Altkirch -Lotte Brunner
Hoe dan ook, Lotte was door Altkirch "sehr begeistert", schrijft Renate Stolte-Batta ["...dass ich zur Menschheit gehöre". Lotte Brunner (1883-1943). Eine Biographie. p. 97]. Na de oorlog was Altkirch van Oostenrijk naar Elbing in het toenmalige Oost-Pruisen gegaan, waar hij in april 1926 plotseling overleed. Dat Lotte Brunner veel voor hem voelde blijkt ook uit het feit dat zij nadat ze ervan vernomen had meteen op de trein sprong en een korte grafrede hield, die later gepubliceerd is.

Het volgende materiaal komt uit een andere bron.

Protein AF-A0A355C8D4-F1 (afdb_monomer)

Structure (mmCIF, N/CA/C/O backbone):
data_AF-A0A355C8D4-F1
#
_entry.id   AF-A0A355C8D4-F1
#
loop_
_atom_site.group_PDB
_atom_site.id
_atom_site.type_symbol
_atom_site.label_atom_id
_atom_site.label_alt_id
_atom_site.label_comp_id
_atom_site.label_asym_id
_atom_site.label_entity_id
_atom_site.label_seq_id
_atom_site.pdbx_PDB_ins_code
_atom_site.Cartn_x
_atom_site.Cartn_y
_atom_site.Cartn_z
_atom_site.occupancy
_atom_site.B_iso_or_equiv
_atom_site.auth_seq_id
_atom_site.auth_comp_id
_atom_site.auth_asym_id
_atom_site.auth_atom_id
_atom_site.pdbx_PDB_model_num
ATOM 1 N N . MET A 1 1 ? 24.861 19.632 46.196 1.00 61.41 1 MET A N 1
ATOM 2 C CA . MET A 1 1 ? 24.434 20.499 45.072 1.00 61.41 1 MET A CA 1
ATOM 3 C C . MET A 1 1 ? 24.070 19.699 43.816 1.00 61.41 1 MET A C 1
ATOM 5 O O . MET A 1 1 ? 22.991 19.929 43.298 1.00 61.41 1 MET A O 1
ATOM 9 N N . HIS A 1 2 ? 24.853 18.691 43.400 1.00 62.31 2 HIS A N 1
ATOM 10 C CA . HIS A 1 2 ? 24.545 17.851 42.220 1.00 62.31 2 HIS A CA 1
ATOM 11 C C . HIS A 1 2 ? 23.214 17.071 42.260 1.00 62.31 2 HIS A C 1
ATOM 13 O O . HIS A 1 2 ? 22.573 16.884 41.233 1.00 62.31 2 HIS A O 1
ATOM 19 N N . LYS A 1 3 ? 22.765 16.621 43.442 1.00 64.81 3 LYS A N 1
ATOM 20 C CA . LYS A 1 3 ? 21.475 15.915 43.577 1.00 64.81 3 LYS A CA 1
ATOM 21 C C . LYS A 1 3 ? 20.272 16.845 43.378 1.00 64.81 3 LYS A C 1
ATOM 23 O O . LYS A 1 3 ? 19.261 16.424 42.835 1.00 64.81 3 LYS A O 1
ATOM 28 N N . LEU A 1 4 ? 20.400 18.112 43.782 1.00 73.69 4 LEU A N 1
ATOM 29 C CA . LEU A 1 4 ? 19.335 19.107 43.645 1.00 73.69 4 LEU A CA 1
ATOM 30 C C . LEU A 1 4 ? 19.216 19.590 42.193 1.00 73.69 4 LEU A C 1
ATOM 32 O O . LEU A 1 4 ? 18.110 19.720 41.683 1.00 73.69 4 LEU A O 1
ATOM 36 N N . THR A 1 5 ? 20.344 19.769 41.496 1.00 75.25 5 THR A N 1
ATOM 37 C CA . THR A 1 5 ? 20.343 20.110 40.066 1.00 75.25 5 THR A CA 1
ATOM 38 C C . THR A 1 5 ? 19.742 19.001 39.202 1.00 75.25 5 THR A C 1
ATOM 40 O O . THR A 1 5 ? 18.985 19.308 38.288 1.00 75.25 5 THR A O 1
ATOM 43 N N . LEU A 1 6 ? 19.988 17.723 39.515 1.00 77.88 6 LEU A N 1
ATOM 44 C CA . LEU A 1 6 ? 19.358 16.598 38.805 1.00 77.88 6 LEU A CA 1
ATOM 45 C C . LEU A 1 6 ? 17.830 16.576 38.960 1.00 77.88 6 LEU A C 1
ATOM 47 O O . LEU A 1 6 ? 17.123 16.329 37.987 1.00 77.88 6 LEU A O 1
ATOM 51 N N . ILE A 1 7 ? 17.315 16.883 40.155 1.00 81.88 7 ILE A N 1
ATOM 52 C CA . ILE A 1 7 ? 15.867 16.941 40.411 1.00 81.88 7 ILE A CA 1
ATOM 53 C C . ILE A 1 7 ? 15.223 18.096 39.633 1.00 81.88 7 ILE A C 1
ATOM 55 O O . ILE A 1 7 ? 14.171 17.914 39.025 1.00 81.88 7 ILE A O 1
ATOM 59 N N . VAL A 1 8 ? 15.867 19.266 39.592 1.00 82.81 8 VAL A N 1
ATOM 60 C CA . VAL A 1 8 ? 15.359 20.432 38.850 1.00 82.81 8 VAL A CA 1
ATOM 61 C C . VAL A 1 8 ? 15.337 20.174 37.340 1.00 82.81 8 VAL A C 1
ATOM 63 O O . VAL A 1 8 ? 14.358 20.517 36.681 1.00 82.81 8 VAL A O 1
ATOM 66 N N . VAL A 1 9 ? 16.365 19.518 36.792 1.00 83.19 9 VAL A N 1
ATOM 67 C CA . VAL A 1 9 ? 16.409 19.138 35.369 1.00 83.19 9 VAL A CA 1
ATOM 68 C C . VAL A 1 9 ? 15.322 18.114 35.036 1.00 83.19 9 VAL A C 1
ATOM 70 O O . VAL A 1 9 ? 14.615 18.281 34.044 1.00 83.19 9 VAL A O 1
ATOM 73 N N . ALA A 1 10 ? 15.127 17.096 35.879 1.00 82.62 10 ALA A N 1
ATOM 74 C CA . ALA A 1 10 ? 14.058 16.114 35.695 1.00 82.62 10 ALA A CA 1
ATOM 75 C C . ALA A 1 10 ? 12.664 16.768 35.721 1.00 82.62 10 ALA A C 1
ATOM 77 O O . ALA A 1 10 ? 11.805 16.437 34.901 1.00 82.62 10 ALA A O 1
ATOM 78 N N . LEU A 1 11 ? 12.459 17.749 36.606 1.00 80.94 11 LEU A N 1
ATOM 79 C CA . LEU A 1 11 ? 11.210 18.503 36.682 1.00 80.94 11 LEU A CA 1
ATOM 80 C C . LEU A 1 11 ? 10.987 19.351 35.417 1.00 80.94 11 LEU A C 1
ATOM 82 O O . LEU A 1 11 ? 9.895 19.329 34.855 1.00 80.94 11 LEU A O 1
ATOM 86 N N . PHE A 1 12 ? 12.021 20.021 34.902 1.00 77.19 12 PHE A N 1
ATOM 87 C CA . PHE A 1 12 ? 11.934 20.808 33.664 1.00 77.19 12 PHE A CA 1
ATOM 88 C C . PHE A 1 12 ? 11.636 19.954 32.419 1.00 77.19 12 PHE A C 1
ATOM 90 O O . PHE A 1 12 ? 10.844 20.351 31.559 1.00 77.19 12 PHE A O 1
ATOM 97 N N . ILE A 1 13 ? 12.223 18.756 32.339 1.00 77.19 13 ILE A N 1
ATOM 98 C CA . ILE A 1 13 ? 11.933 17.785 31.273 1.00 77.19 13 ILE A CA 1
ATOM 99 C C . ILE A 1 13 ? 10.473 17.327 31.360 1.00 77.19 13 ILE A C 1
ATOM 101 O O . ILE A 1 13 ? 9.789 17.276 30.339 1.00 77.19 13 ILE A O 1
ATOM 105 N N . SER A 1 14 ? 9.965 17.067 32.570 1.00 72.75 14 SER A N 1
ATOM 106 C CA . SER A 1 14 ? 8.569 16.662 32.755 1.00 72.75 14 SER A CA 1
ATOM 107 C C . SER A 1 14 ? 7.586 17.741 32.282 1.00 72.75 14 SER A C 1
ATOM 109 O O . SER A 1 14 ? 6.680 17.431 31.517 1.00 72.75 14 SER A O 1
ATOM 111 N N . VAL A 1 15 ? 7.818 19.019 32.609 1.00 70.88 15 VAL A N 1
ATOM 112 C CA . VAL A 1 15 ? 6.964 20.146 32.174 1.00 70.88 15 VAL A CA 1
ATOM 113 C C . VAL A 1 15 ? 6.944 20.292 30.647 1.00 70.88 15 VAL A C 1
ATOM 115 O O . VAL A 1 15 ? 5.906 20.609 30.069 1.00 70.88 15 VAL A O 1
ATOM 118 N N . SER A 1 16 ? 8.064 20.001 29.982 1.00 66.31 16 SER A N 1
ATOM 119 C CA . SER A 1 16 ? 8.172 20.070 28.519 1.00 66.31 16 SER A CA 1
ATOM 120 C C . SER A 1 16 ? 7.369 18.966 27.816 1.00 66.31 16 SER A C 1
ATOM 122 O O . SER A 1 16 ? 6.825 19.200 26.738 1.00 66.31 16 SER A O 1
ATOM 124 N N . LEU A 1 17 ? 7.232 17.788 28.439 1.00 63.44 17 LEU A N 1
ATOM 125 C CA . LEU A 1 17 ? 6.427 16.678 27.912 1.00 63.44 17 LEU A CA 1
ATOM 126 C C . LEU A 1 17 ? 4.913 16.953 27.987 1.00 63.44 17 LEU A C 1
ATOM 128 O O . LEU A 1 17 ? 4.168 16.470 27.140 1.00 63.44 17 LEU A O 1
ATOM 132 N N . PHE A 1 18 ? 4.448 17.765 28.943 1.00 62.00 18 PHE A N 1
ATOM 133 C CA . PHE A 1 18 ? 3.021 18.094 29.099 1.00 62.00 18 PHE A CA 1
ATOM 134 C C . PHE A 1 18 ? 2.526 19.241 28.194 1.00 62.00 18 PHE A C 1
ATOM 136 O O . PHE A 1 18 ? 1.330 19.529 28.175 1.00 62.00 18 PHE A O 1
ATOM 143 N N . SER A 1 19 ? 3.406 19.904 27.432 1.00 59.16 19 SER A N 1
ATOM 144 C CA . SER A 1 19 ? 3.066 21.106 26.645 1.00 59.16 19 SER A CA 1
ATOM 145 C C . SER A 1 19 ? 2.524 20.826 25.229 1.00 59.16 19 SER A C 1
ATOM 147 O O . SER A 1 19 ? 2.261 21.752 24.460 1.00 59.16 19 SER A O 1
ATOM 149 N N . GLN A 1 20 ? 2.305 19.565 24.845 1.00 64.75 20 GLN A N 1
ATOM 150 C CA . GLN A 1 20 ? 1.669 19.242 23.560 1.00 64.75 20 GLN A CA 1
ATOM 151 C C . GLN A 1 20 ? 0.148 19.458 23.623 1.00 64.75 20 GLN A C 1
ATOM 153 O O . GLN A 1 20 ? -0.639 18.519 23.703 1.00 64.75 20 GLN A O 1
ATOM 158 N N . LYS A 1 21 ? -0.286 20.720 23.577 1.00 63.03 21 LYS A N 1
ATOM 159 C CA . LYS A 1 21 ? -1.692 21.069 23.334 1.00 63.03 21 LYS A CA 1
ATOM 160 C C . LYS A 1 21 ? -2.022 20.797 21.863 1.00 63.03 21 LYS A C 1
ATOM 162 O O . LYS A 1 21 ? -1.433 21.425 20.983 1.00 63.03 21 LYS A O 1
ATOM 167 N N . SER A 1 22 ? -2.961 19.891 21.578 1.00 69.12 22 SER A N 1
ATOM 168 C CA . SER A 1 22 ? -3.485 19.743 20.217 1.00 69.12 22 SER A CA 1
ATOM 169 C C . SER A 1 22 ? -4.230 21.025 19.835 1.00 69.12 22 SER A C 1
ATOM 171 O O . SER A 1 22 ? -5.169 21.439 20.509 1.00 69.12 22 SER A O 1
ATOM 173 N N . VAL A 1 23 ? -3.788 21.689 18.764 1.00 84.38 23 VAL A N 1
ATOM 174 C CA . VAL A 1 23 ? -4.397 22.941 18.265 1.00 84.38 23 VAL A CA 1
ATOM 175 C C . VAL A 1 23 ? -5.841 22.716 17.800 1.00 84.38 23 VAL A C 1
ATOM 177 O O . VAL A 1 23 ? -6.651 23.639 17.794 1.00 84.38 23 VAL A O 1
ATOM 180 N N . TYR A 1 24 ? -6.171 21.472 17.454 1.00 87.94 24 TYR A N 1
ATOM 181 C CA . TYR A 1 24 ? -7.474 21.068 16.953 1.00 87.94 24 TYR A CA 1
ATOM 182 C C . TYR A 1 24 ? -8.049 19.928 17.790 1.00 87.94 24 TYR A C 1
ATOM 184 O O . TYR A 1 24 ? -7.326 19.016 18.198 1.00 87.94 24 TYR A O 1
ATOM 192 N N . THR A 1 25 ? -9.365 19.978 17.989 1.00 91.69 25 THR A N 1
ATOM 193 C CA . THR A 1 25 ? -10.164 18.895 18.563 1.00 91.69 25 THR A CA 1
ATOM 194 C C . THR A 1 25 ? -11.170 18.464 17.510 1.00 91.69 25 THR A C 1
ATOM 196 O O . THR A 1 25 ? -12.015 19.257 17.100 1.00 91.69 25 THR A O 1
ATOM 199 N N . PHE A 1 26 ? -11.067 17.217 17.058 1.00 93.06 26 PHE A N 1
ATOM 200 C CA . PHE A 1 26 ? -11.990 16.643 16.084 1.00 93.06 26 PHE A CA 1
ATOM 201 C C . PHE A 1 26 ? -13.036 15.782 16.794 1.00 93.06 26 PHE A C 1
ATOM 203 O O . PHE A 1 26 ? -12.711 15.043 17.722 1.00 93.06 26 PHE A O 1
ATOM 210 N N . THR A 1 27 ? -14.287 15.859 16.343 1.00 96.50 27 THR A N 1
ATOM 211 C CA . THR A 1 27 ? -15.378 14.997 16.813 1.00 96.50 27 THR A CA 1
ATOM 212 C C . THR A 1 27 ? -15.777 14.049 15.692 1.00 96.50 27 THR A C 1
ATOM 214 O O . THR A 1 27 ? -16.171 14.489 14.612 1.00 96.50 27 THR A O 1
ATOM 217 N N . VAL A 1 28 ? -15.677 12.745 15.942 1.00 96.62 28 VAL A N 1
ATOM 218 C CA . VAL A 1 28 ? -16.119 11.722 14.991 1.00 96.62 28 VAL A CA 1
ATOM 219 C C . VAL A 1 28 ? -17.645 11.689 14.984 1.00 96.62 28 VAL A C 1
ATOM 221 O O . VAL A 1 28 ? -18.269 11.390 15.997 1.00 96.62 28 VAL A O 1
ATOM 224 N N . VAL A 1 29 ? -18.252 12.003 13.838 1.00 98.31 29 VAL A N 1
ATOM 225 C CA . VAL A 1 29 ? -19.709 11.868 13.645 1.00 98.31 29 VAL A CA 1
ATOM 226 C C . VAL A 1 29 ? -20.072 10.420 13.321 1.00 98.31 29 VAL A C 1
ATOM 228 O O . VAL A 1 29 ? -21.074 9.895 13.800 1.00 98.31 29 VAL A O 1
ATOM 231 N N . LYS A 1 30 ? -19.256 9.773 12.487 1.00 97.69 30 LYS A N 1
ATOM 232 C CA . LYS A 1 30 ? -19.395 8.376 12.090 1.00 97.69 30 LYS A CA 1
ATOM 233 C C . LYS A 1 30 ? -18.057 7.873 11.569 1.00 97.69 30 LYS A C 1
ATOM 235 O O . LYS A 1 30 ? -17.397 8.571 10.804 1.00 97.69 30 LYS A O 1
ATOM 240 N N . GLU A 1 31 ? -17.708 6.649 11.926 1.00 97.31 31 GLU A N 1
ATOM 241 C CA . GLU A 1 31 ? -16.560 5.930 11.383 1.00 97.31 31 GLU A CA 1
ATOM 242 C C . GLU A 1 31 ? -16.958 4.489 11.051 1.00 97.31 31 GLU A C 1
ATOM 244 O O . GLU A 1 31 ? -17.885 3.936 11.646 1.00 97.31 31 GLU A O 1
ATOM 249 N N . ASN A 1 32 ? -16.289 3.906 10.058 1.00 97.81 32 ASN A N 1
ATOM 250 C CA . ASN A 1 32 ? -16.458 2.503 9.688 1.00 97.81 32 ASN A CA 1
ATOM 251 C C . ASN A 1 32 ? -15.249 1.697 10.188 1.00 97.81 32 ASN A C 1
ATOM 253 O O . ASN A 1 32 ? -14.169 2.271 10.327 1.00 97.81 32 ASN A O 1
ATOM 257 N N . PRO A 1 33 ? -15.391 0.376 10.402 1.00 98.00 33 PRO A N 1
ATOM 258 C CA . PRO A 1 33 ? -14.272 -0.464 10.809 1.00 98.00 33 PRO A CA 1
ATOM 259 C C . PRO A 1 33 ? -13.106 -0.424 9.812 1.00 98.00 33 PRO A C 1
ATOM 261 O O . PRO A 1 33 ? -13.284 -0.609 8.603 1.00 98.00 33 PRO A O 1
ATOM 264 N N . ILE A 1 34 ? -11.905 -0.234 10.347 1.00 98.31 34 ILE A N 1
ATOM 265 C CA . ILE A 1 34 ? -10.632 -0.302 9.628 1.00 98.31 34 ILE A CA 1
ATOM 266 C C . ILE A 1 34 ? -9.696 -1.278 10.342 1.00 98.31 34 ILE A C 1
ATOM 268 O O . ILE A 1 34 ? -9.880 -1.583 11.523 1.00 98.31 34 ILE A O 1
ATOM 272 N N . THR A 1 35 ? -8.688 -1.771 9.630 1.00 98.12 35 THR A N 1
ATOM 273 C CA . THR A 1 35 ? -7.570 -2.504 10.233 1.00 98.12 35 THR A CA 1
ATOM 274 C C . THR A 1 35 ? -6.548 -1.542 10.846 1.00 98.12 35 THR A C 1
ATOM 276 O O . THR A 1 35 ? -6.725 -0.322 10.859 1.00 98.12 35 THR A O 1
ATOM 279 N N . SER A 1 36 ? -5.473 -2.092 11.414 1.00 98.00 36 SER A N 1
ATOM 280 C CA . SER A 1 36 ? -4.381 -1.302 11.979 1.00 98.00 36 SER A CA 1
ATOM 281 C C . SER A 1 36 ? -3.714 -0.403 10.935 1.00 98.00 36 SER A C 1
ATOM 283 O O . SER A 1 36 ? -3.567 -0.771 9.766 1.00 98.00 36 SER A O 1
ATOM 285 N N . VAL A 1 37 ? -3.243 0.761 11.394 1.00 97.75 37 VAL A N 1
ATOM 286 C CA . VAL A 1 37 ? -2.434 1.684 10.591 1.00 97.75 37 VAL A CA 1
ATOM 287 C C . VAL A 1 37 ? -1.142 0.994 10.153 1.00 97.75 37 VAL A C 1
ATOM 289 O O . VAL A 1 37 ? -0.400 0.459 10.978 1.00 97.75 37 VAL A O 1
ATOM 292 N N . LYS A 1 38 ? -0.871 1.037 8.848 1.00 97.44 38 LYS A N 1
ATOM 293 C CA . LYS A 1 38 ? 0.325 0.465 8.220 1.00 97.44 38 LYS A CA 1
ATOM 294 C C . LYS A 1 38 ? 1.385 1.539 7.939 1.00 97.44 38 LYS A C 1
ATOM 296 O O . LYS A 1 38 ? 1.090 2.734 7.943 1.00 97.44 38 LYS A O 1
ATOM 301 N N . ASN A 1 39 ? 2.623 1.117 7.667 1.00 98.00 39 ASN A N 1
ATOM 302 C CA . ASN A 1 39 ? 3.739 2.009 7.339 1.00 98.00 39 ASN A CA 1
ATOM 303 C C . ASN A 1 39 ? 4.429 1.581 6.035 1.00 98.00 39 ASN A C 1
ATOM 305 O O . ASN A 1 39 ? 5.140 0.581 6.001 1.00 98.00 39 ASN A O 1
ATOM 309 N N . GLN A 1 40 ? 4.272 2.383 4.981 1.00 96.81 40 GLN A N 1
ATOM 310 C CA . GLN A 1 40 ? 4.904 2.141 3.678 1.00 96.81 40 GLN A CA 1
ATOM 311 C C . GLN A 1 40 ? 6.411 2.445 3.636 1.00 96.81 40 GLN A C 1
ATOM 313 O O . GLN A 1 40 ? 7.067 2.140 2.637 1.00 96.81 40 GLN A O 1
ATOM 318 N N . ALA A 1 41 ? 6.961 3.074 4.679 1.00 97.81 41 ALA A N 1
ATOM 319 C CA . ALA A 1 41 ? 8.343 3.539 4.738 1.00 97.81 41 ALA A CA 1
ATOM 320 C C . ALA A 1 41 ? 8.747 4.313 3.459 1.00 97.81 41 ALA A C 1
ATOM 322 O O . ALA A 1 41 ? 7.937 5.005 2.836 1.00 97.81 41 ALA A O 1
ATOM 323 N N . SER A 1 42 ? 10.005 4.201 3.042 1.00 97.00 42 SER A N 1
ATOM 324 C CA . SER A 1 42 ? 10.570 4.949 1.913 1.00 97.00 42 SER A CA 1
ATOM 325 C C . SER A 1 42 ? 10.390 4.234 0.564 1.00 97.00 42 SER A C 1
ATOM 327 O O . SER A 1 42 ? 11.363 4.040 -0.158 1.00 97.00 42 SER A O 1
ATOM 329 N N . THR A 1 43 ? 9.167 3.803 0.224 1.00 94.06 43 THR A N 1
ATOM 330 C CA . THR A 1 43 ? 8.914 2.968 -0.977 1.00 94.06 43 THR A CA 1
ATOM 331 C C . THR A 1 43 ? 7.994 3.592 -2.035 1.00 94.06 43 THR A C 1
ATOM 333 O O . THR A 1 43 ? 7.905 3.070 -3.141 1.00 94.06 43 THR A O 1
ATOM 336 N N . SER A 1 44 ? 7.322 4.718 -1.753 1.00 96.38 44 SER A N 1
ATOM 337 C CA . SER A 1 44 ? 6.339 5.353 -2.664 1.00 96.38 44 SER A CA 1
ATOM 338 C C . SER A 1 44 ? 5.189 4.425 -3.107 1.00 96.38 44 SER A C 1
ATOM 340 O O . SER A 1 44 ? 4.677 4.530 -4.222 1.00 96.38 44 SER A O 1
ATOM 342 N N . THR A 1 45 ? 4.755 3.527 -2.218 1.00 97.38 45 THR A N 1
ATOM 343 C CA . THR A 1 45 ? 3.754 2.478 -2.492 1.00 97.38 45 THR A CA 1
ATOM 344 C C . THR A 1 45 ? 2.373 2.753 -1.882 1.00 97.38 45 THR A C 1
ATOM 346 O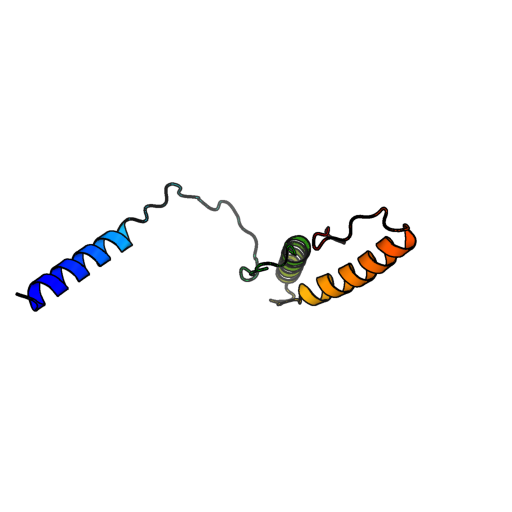 O . THR A 1 45 ? 1.575 1.829 -1.734 1.00 97.38 45 THR A O 1
ATOM 349 N N . CYS A 1 46 ? 2.044 4.012 -1.559 1.00 96.88 46 CYS A N 1
ATOM 350 C CA . CYS A 1 46 ? 0.755 4.391 -0.948 1.00 96.88 46 CYS A CA 1
ATOM 351 C C . CYS A 1 46 ? -0.465 3.841 -1.701 1.00 96.88 46 CYS A C 1
ATOM 353 O O . CYS A 1 46 ? -1.465 3.484 -1.084 1.00 96.88 46 CYS A O 1
ATOM 355 N N . TRP A 1 47 ? -0.372 3.740 -3.026 1.00 97.12 47 TRP A N 1
ATOM 356 C CA . TRP A 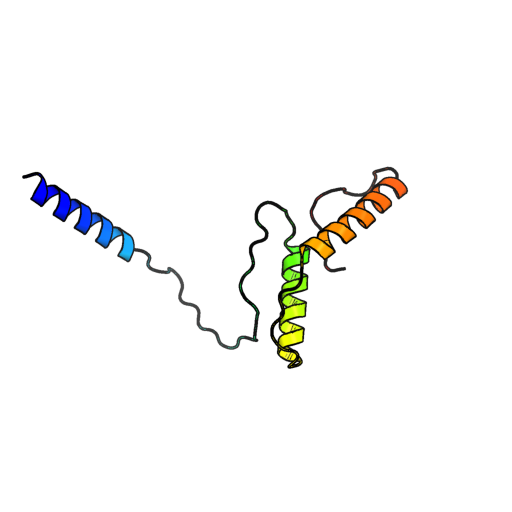1 47 ? -1.387 3.161 -3.902 1.00 97.12 47 TRP A CA 1
ATOM 357 C C . TRP A 1 47 ? -1.703 1.689 -3.573 1.00 97.12 47 TRP A C 1
ATOM 359 O O . TRP A 1 47 ? -2.865 1.299 -3.608 1.00 97.12 47 TRP A O 1
ATOM 369 N N . SER A 1 48 ? -0.703 0.888 -3.186 1.00 97.56 48 SER A N 1
ATOM 370 C CA . SER A 1 48 ? -0.905 -0.503 -2.756 1.00 97.56 48 SER A CA 1
ATOM 371 C C . SER A 1 48 ? -1.467 -0.556 -1.331 1.00 97.56 48 SER A C 1
ATOM 373 O O . SER A 1 48 ? -2.495 -1.186 -1.102 1.00 97.56 48 SER A O 1
ATOM 375 N N . PHE A 1 49 ? -0.874 0.196 -0.395 1.00 97.62 49 PHE A N 1
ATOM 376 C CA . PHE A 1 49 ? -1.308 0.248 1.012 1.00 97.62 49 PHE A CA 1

» Liebe Freunde! Sie dürfen keine wohlgesetzte, vorbereitete Gedenkrede von mir erwarten, dazu betrifft mich dieses Ereignis zu tief; nur ein Abschiedswort möchte ich gleichsam als einen Kranz am Sarge niederlegen, zugleich im Namen meines Vaters Constantin Brunner, den der Verstorbene geliebt hat mit einer Schönheit, wie Liebe nicht oft vom Mann zum Manne geht. Den wir hier zur letzten Ruhe bestatten, das war ein seltener Mensch. ... Die ihn kannten, mögen sich nur seine äußere Erscheinung vergegenwärtigen: Die Gestalt war die eines kraftvollen Mannes. « [p. 177]
De Spinoza-publicaties van Ernst Altkirch
Constantin Brunner. In: Ost und West 10 (1910), Heft 5, [Sp.] 279-283
Constantin Brunner in meinem Leben (waaraan hij in januari 1909 begon; onuitgegeven manuscript, nu op internet)Im Lande Spinozas [Teil I] In: Westermanns Monatshefte 52, 103 (1907), 211-222
Im Lande Spinozas [Teil II]: Ein Nachtrag. In: Ost und West 11 (1911), 429-434
“Benedictus Spinoza III - Im Lande Spinozas” [in: Ost und West. Illustrierte Monatsschrift für das gesamte Judentum. Jahrg. 10, Heft 2, febr. 1910 cf. hier],
Die portugiesische Synagoge in Amsterdam. In: Ost und West : illustrierte Monatsschrift für das gesamte Judentum 11, 3 (1911), 234-240
Die Freunde Spinozas. In: Der Morgen 3 (1927)
Ein unbekanntes Spinozabildnis. In: Westermanns Monatshefte 53, 106, Teil 1 (1909), 176-179
Évremond und Spinoza. In: Nord und Süd 42 (1919), Bd./Vol. 168: 88-96, 202-210, 313-319; Bd./Vol. 169: 92-98, 204-212
Die Bildnisse Spinozas. In: Archiv für Geschichte der Philosophie 24 (N.F. 17) (1911), 370-380
Ernst Altkirch (1911). XIV. Die Bildnisse Spinozas. Archiv für Geschichte der Philosophie 24 (3).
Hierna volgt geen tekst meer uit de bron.